Government consultations are one of those things most people ignore until the topic suddenly matters to them. A local road change, new transport rules, driving test booking reform, rail access, bus services, clean air plans, pavement rules, parking policy, airport expansion, the list goes on. When people do respond, they usually want one basic reassurance: that a real person will properly hear what they said. That is why a new Department for Transport story about using Google Cloud AI to analyse consultation responses is interesting, and a little sensitive too.
The Department for Transport, or DfT, says it now uses a Consultation Analysis Tool, known as CAT, to help sort and analyse huge volumes of free-text feedback. According to Google’s account, the department runs about 55 public consultations a year, some generating more than 100,000 written responses. The new system, built with the Alan Turing Institute and using Google’s Gemini models on Vertex AI, is meant to identify themes in those responses in hours rather than months. DfT says the approach could save up to £4 million a year.
On its own, that could sound like yet another vague promise that AI will make paperwork disappear. But this case is more concrete than most. DfT has already published a technical evaluation on GOV.UK, and one consultation response on driving test booking rules explicitly says free-text comments were analysed using the CAT. In that consultation, officials said more than 102,000 responses were received, 8,803 automated or bot responses were removed, and 93,421 responses were then analysed. That matters because it shows the tool is not just a pilot on a slide deck. It is already shaping how a live public consultation is processed.
For ordinary UK readers, the question is not whether civil servants enjoy theme mapping. It is whether an AI-assisted process can still treat public feedback fairly. If you take time to write about a transport problem in your area, you do not want your point flattened into a generic label, grouped with the wrong concern, or quietly buried because the software found the wrong pattern. DfT seems aware of that risk. Its published evaluation stresses that the tool works with “robust human oversight”, and Google says the department uses a human-in-the-loop model so policy teams can review outputs for accuracy, fairness and bias before decisions are made.
That human oversight point is the whole story. If AI is being used as a sorting and summarising assistant, with people still checking themes, challenging weak output and making the final call, many readers will probably see that as a practical use of the technology.
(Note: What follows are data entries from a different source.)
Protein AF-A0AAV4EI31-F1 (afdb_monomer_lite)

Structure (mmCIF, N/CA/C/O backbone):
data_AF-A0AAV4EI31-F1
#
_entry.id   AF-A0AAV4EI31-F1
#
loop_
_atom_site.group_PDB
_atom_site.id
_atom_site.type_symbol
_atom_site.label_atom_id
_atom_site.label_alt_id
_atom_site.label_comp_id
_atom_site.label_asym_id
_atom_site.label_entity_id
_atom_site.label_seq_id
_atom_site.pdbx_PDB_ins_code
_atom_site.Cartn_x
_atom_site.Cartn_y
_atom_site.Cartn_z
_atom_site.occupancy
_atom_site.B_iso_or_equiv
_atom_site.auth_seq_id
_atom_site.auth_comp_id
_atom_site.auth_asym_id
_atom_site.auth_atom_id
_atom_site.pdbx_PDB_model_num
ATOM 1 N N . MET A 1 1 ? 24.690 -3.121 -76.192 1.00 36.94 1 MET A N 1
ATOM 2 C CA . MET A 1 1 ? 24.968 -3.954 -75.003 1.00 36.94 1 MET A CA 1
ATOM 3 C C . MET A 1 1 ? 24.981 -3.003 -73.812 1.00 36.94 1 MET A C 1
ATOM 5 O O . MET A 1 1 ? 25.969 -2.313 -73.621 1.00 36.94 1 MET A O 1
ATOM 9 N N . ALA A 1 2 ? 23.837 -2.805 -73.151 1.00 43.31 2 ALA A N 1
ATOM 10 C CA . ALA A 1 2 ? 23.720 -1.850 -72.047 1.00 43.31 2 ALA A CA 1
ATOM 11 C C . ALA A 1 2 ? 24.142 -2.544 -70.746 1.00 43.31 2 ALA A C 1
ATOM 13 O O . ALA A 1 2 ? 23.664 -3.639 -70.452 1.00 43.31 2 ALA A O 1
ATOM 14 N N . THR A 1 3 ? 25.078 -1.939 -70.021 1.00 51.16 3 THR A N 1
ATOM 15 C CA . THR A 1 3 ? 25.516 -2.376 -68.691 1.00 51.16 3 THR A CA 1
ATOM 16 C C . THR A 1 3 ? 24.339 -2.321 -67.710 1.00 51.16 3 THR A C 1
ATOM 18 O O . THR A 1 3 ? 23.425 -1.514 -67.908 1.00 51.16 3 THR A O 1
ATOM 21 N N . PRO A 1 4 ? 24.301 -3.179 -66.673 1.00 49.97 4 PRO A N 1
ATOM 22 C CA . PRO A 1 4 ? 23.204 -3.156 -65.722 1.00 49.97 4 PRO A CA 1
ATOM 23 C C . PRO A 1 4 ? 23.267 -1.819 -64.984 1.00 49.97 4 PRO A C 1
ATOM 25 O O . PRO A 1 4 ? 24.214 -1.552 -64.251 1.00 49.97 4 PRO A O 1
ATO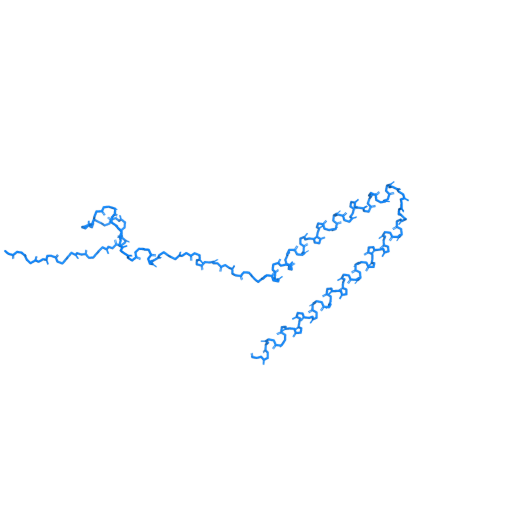M 28 N N . SER A 1 5 ? 22.279 -0.960 -65.244 1.00 56.69 5 SER A N 1
ATOM 29 C CA . SER A 1 5 ? 22.037 0.253 -64.471 1.00 56.69 5 SER A CA 1
ATOM 30 C C . SER A 1 5 ? 21.975 -0.160 -63.010 1.00 56.69 5 SER A C 1
ATOM 32 O O . SER A 1 5 ? 21.082 -0.905 -62.605 1.00 56.69 5 SER A O 1
ATOM 34 N N . GLU A 1 6 ? 22.954 0.304 -62.246 1.00 64.69 6 GLU A N 1
ATOM 35 C CA . GLU A 1 6 ? 22.962 0.223 -60.797 1.00 64.69 6 GLU A CA 1
ATOM 36 C C . GLU A 1 6 ? 21.658 0.882 -60.330 1.00 64.69 6 GLU A C 1
ATOM 38 O O . GLU A 1 6 ? 21.459 2.089 -60.492 1.00 64.69 6 GLU A O 1
ATOM 43 N N . LYS A 1 7 ? 20.678 0.068 -59.920 1.00 68.88 7 LYS A N 1
ATOM 44 C CA . LYS A 1 7 ? 19.385 0.586 -59.474 1.00 68.88 7 LYS A CA 1
ATOM 45 C C . LYS A 1 7 ? 19.656 1.421 -58.230 1.00 68.88 7 LYS A C 1
ATOM 47 O O . LYS A 1 7 ? 20.271 0.926 -57.290 1.00 68.88 7 LYS A O 1
ATOM 52 N N . GLN A 1 8 ? 19.209 2.675 -58.245 1.00 78.06 8 GLN A N 1
ATOM 53 C CA . GLN A 1 8 ? 19.268 3.544 -57.072 1.00 78.06 8 GLN A CA 1
ATOM 54 C C . GLN A 1 8 ? 18.627 2.806 -55.888 1.00 78.06 8 GLN A C 1
ATOM 56 O O . GLN A 1 8 ? 17.517 2.298 -56.057 1.00 78.06 8 GLN A O 1
ATOM 61 N N . PRO A 1 9 ? 19.296 2.718 -54.726 1.00 83.31 9 PRO A N 1
ATOM 62 C CA . PRO A 1 9 ? 18.729 2.056 -53.560 1.00 83.31 9 PRO A CA 1
ATOM 63 C C . PRO A 1 9 ? 17.475 2.800 -53.095 1.00 83.31 9 PRO A C 1
ATOM 65 O O . PRO A 1 9 ? 17.432 4.033 -53.124 1.00 83.31 9 PRO A O 1
ATOM 68 N N . TRP A 1 10 ? 16.463 2.047 -52.663 1.00 84.94 10 TRP A N 1
ATOM 69 C CA . TRP A 1 10 ? 15.227 2.591 -52.104 1.00 84.94 10 TRP A CA 1
ATOM 70 C C . TRP A 1 10 ? 15.521 3.525 -50.923 1.00 84.94 10 TRP A C 1
ATOM 72 O O . TRP A 1 10 ? 16.397 3.247 -50.099 1.00 84.94 10 TRP A O 1
ATOM 82 N N . ARG A 1 11 ? 14.782 4.634 -50.829 1.00 83.44 11 ARG A N 1
ATOM 83 C CA . ARG A 1 11 ? 14.882 5.597 -49.724 1.00 83.44 11 ARG A CA 1
ATOM 84 C C . ARG A 1 11 ? 13.508 5.850 -49.120 1.00 83.44 11 ARG A C 1
ATOM 86 O O . ARG A 1 11 ? 12.512 5.988 -49.824 1.00 83.44 11 ARG A O 1
ATOM 93 N N . LYS A 1 12 ? 13.466 6.010 -47.800 1.00 82.44 12 LYS A N 1
ATOM 94 C CA . LYS A 1 12 ? 12.252 6.321 -47.032 1.00 82.44 12 LYS A CA 1
ATOM 95 C C . LYS A 1 12 ? 11.855 7.800 -47.178 1.00 82.44 12 LYS A C 1
ATOM 97 O O . LYS A 1 12 ? 11.916 8.567 -46.222 1.00 82.44 12 LYS A O 1
ATOM 102 N N . ILE A 1 13 ? 11.500 8.215 -48.393 1.00 84.56 13 ILE A N 1
ATOM 103 C CA . ILE A 1 13 ? 11.102 9.583 -48.759 1.00 84.56 13 ILE A CA 1
ATOM 104 C C . ILE A 1 13 ? 9.709 9.508 -49.391 1.00 84.56 13 ILE A C 1
ATOM 106 O O . ILE A 1 13 ? 9.501 8.743 -50.324 1.00 84.56 13 ILE A O 1
ATOM 110 N N . LEU A 1 14 ? 8.754 10.289 -48.877 1.00 82.81 14 LEU A N 1
ATOM 111 C CA . LEU A 1 14 ? 7.334 10.168 -49.237 1.00 82.81 14 LEU A CA 1
ATOM 112 C C . LEU A 1 14 ? 6.977 10.755 -50.617 1.00 82.81 14 LEU A C 1
ATOM 114 O O . LEU A 1 14 ? 6.024 10.300 -51.235 1.00 82.81 14 LEU A O 1
ATOM 118 N N . TYR A 1 15 ? 7.708 11.770 -51.089 1.00 82.56 15 TYR A N 1
ATOM 119 C CA . TYR A 1 15 ? 7.299 12.585 -52.246 1.00 82.56 15 TYR A CA 1
ATOM 120 C C . TYR A 1 15 ? 8.244 12.507 -53.453 1.00 82.56 15 TYR A C 1
ATOM 122 O O . TYR A 1 15 ? 8.005 13.175 -54.456 1.00 82.56 15 TYR A O 1
ATOM 130 N N . GLU A 1 16 ? 9.323 11.728 -53.372 1.00 84.88 16 GLU A N 1
ATOM 131 C CA . GLU A 1 16 ? 10.277 11.591 -54.474 1.00 84.88 16 GLU A CA 1
ATOM 132 C C . GLU A 1 16 ? 9.891 10.391 -55.352 1.00 84.88 16 GLU A C 1
ATOM 134 O O . GLU A 1 16 ? 9.680 9.300 -54.817 1.00 84.88 16 GLU A O 1
ATOM 139 N N . PRO A 1 17 ? 9.786 10.556 -56.683 1.00 82.19 17 PRO A N 1
ATOM 140 C CA . PRO A 1 17 ? 9.504 9.443 -57.578 1.00 82.19 17 PRO A CA 1
ATOM 141 C C . PRO A 1 17 ? 10.679 8.457 -57.581 1.00 82.19 17 PRO A C 1
ATOM 143 O O . PRO A 1 17 ? 11.809 8.820 -57.904 1.00 82.19 17 PRO A O 1
ATOM 146 N N . GLN A 1 18 ? 10.405 7.198 -57.237 1.00 85.88 18 GLN A N 1
ATOM 147 C CA . GLN A 1 18 ? 11.409 6.141 -57.101 1.00 85.88 18 GLN A CA 1
ATOM 148 C C . GLN A 1 18 ? 11.099 4.949 -58.023 1.00 85.88 18 GLN A C 1
ATOM 150 O O . GLN A 1 18 ? 9.934 4.690 -58.323 1.00 85.88 18 GLN A O 1
ATOM 155 N N . PRO A 1 19 ? 12.113 4.178 -58.463 1.00 88.62 19 PRO A N 1
ATOM 156 C CA . PRO A 1 19 ? 11.941 3.021 -59.349 1.00 88.62 19 PRO A CA 1
ATOM 157 C C . PRO A 1 19 ? 11.447 1.766 -58.599 1.00 88.62 19 PRO A C 1
ATOM 159 O O . PRO A 1 19 ? 11.902 0.651 -58.863 1.00 88.62 19 PRO A O 1
ATOM 162 N N . TYR A 1 20 ? 10.536 1.948 -57.645 1.00 86.12 20 TYR A N 1
ATOM 163 C CA . TYR A 1 20 ? 9.962 0.904 -56.801 1.00 86.12 20 TYR A CA 1
ATOM 164 C C . TYR A 1 20 ? 8.433 1.044 -56.810 1.00 86.12 20 TYR A C 1
ATOM 166 O O . TYR A 1 20 ? 7.941 2.168 -56.872 1.00 86.12 20 TYR A O 1
ATOM 174 N N . PRO A 1 21 ? 7.666 -0.061 -56.787 1.00 87.25 21 PRO A N 1
ATOM 175 C CA . PRO A 1 21 ? 6.208 0.017 -56.738 1.00 87.25 21 PRO A CA 1
ATOM 176 C C . PRO A 1 21 ? 5.739 0.623 -55.408 1.00 87.25 21 PRO A C 1
ATOM 178 O O . PRO A 1 21 ? 6.390 0.424 -54.387 1.00 87.25 21 PRO A O 1
ATOM 181 N N . ASP A 1 22 ? 4.574 1.275 -55.395 1.00 84.31 22 ASP A N 1
ATOM 182 C CA . ASP A 1 22 ? 4.032 1.972 -54.210 1.00 84.31 22 ASP A CA 1
ATOM 183 C C . ASP A 1 22 ? 3.887 1.081 -52.958 1.00 84.31 22 ASP A C 1
ATOM 185 O O . ASP A 1 22 ? 3.931 1.570 -51.834 1.00 84.31 22 ASP A O 1
ATOM 189 N N . ASN A 1 23 ? 3.758 -0.238 -53.137 1.00 85.25 23 ASN A N 1
ATOM 190 C CA . ASN A 1 23 ? 3.659 -1.218 -52.047 1.00 85.25 23 ASN A CA 1
ATOM 191 C C . ASN A 1 23 ? 5.016 -1.803 -51.612 1.00 85.25 23 ASN A C 1
ATOM 193 O O . ASN A 1 23 ? 5.054 -2.783 -50.866 1.00 85.25 23 ASN A O 1
ATOM 197 N N . TYR A 1 24 ? 6.131 -1.277 -52.115 1.00 86.50 24 TYR A N 1
ATOM 198 C CA . TYR A 1 24 ? 7.459 -1.750 -51.749 1.00 86.50 24 TYR A CA 1
ATOM 199 C C . TYR A 1 24 ? 7.870 -1.214 -50.376 1.00 86.50 24 TYR A C 1
ATOM 201 O O . TYR A 1 24 ? 7.895 -0.007 -50.136 1.00 86.50 24 TYR A O 1
ATOM 209 N N . VAL A 1 25 ? 8.262 -2.132 -49.499 1.00 82.94 25 VAL A N 1
ATOM 210 C CA . VAL A 1 25 ? 8.915 -1.850 -48.221 1.00 82.94 25 VAL A CA 1
ATOM 211 C C . VAL A 1 25 ? 10.240 -2.593 -48.181 1.00 82.94 25 VAL A C 1
ATOM 213 O O . VAL A 1 25 ? 10.330 -3.741 -48.616 1.00 82.94 25 VAL A O 1
ATOM 216 N N . ASP A 1 26 ? 11.270 -1.924 -47.675 1.00 87.38 26 ASP A N 1
ATOM 217 C CA . ASP A 1 26 ? 12.595 -2.517 -47.528 1.00 87.38 26 ASP A CA 1
ATOM 218 C C . ASP A 1 26 ? 12.620 -3.605 -46.439 1.00 87.38 26 ASP A C 1
ATOM 220 O O . ASP A 1 26 ? 11.855 -3.552 -45.473 1.00 87.38 26 ASP A O 1
ATOM 224 N N . SER A 1 27 ? 13.527 -4.579 -46.559 1.00 84.19 27 SER A N 1
ATOM 225 C CA . SER A 1 27 ? 13.700 -5.647 -45.563 1.00 84.19 27 SER A CA 1
ATOM 226 C C . SER A 1 27 ? 14.066 -5.130 -44.166 1.00 84.19 27 SER A C 1
ATOM 228 O O . SER A 1 27 ? 13.668 -5.742 -43.175 1.00 84.19 27 SER A O 1
ATOM 230 N N . SER A 1 28 ? 14.758 -3.988 -44.074 1.00 80.38 28 SER A N 1
ATOM 231 C CA . SER A 1 28 ? 15.133 -3.346 -42.804 1.00 80.38 28 SER A CA 1
ATOM 232 C C . SER A 1 28 ? 13.971 -2.609 -42.122 1.00 80.38 28 SER A C 1
ATOM 234 O O . SER A 1 28 ? 14.073 -2.238 -40.954 1.00 80.38 28 SER A O 1
ATOM 236 N N . PHE A 1 29 ? 12.822 -2.437 -42.791 1.00 84.00 29 PHE A N 1
ATOM 237 C CA . PHE A 1 29 ? 11.674 -1.695 -42.251 1.00 84.00 29 PHE A CA 1
ATOM 238 C C . PHE A 1 29 ? 11.209 -2.226 -40.889 1.00 84.00 29 PHE A C 1
ATOM 240 O O . PHE A 1 29 ? 10.907 -1.455 -39.976 1.00 84.00 29 PHE A O 1
ATOM 247 N N . LEU A 1 30 ? 11.156 -3.553 -40.746 1.00 83.88 30 LEU A N 1
ATOM 248 C CA . LEU A 1 30 ? 10.744 -4.189 -39.496 1.00 83.88 30 LEU A CA 1
ATOM 249 C C . LEU A 1 30 ? 11.842 -4.149 -38.430 1.00 83.88 30 LEU A C 1
ATOM 251 O O . LEU A 1 30 ? 11.525 -4.201 -37.244 1.00 83.88 30 LEU A O 1
ATOM 255 N N . GLU A 1 31 ? 13.106 -4.027 -38.832 1.00 82.19 31 GLU A N 1
ATOM 256 C CA . GLU A 1 31 ? 14.240 -3.856 -37.918 1.00 82.19 31 GLU A CA 1
ATOM 257 C C . GLU A 1 31 ? 14.242 -2.448 -37.303 1.00 82.19 31 GLU A C 1
ATOM 259 O O . GLU A 1 31 ? 14.596 -2.269 -36.137 1.00 82.19 31 GLU A O 1
ATOM 264 N N . GLU A 1 32 ? 13.757 -1.449 -38.046 1.00 80.25 32 GLU A N 1
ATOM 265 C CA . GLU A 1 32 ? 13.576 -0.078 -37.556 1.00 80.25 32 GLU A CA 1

Governments deal with large volumes of repetitive material, and there is a real public interest in getting consultation summaries out faster. DfT says departments are expected to publish consultation responses within 12 weeks, and anyone who has waited months for an official response will understand why speed matters.
But the same story becomes less comfortable if “AI helps us cope with scale” drifts into “AI more or less decides what the public meant”. That is where trust can break. Large language models are good at spotting patterns and producing neat summaries, but neat is not always the same as faithful. We have seen in other settings that AI can sound confident while missing nuance, softening disagreement or over-compressing messy human views. That is one reason we keep coming back to source-checking and verification, including in our earlier piece on why trustworthy source habits still matter when AI offers convenient summaries.
There is also a democratic angle here. Consultations are not customer service tickets. They are one of the ways the public, campaign groups, experts and affected communities try to influence policy before decisions are finalised. If AI is now part of that pipeline, government departments will need to explain clearly what the systems do, what they do not do, how outputs are checked, and what protections exist against bias or over-simplification. To DfT’s credit, publishing a technical evaluation is a better start than simply declaring the tool accurate and moving on.
So what should you do differently as a reader or respondent? Probably not much, but a few habits become more important. First, be specific. Clear examples, concrete concerns and plain wording are easier for both humans and machines to interpret accurately. Second, do not assume every nuance of your argument will survive summarisation, so make your strongest point unmistakable. Third, when a consultation outcome is published, skim the summary and the next steps to see whether the department’s account broadly reflects the concerns people raised. If something looks oddly compressed or missing, that is useful to notice and challenge.
The broader lesson is that AI in government will often arrive quietly, inside admin-heavy processes rather than flashy public launches. That can be good if it reduces delays and helps officials deal with massive workloads. It can also be risky if the public is expected to accept automation without enough explanation. In this case, the sensible response is neither panic nor blind trust. It is to expect transparency, meaningful human review and a clear explanation of how your words are being handled. If government wants people to keep taking consultations seriously, that reassurance is not optional. It is part of the job.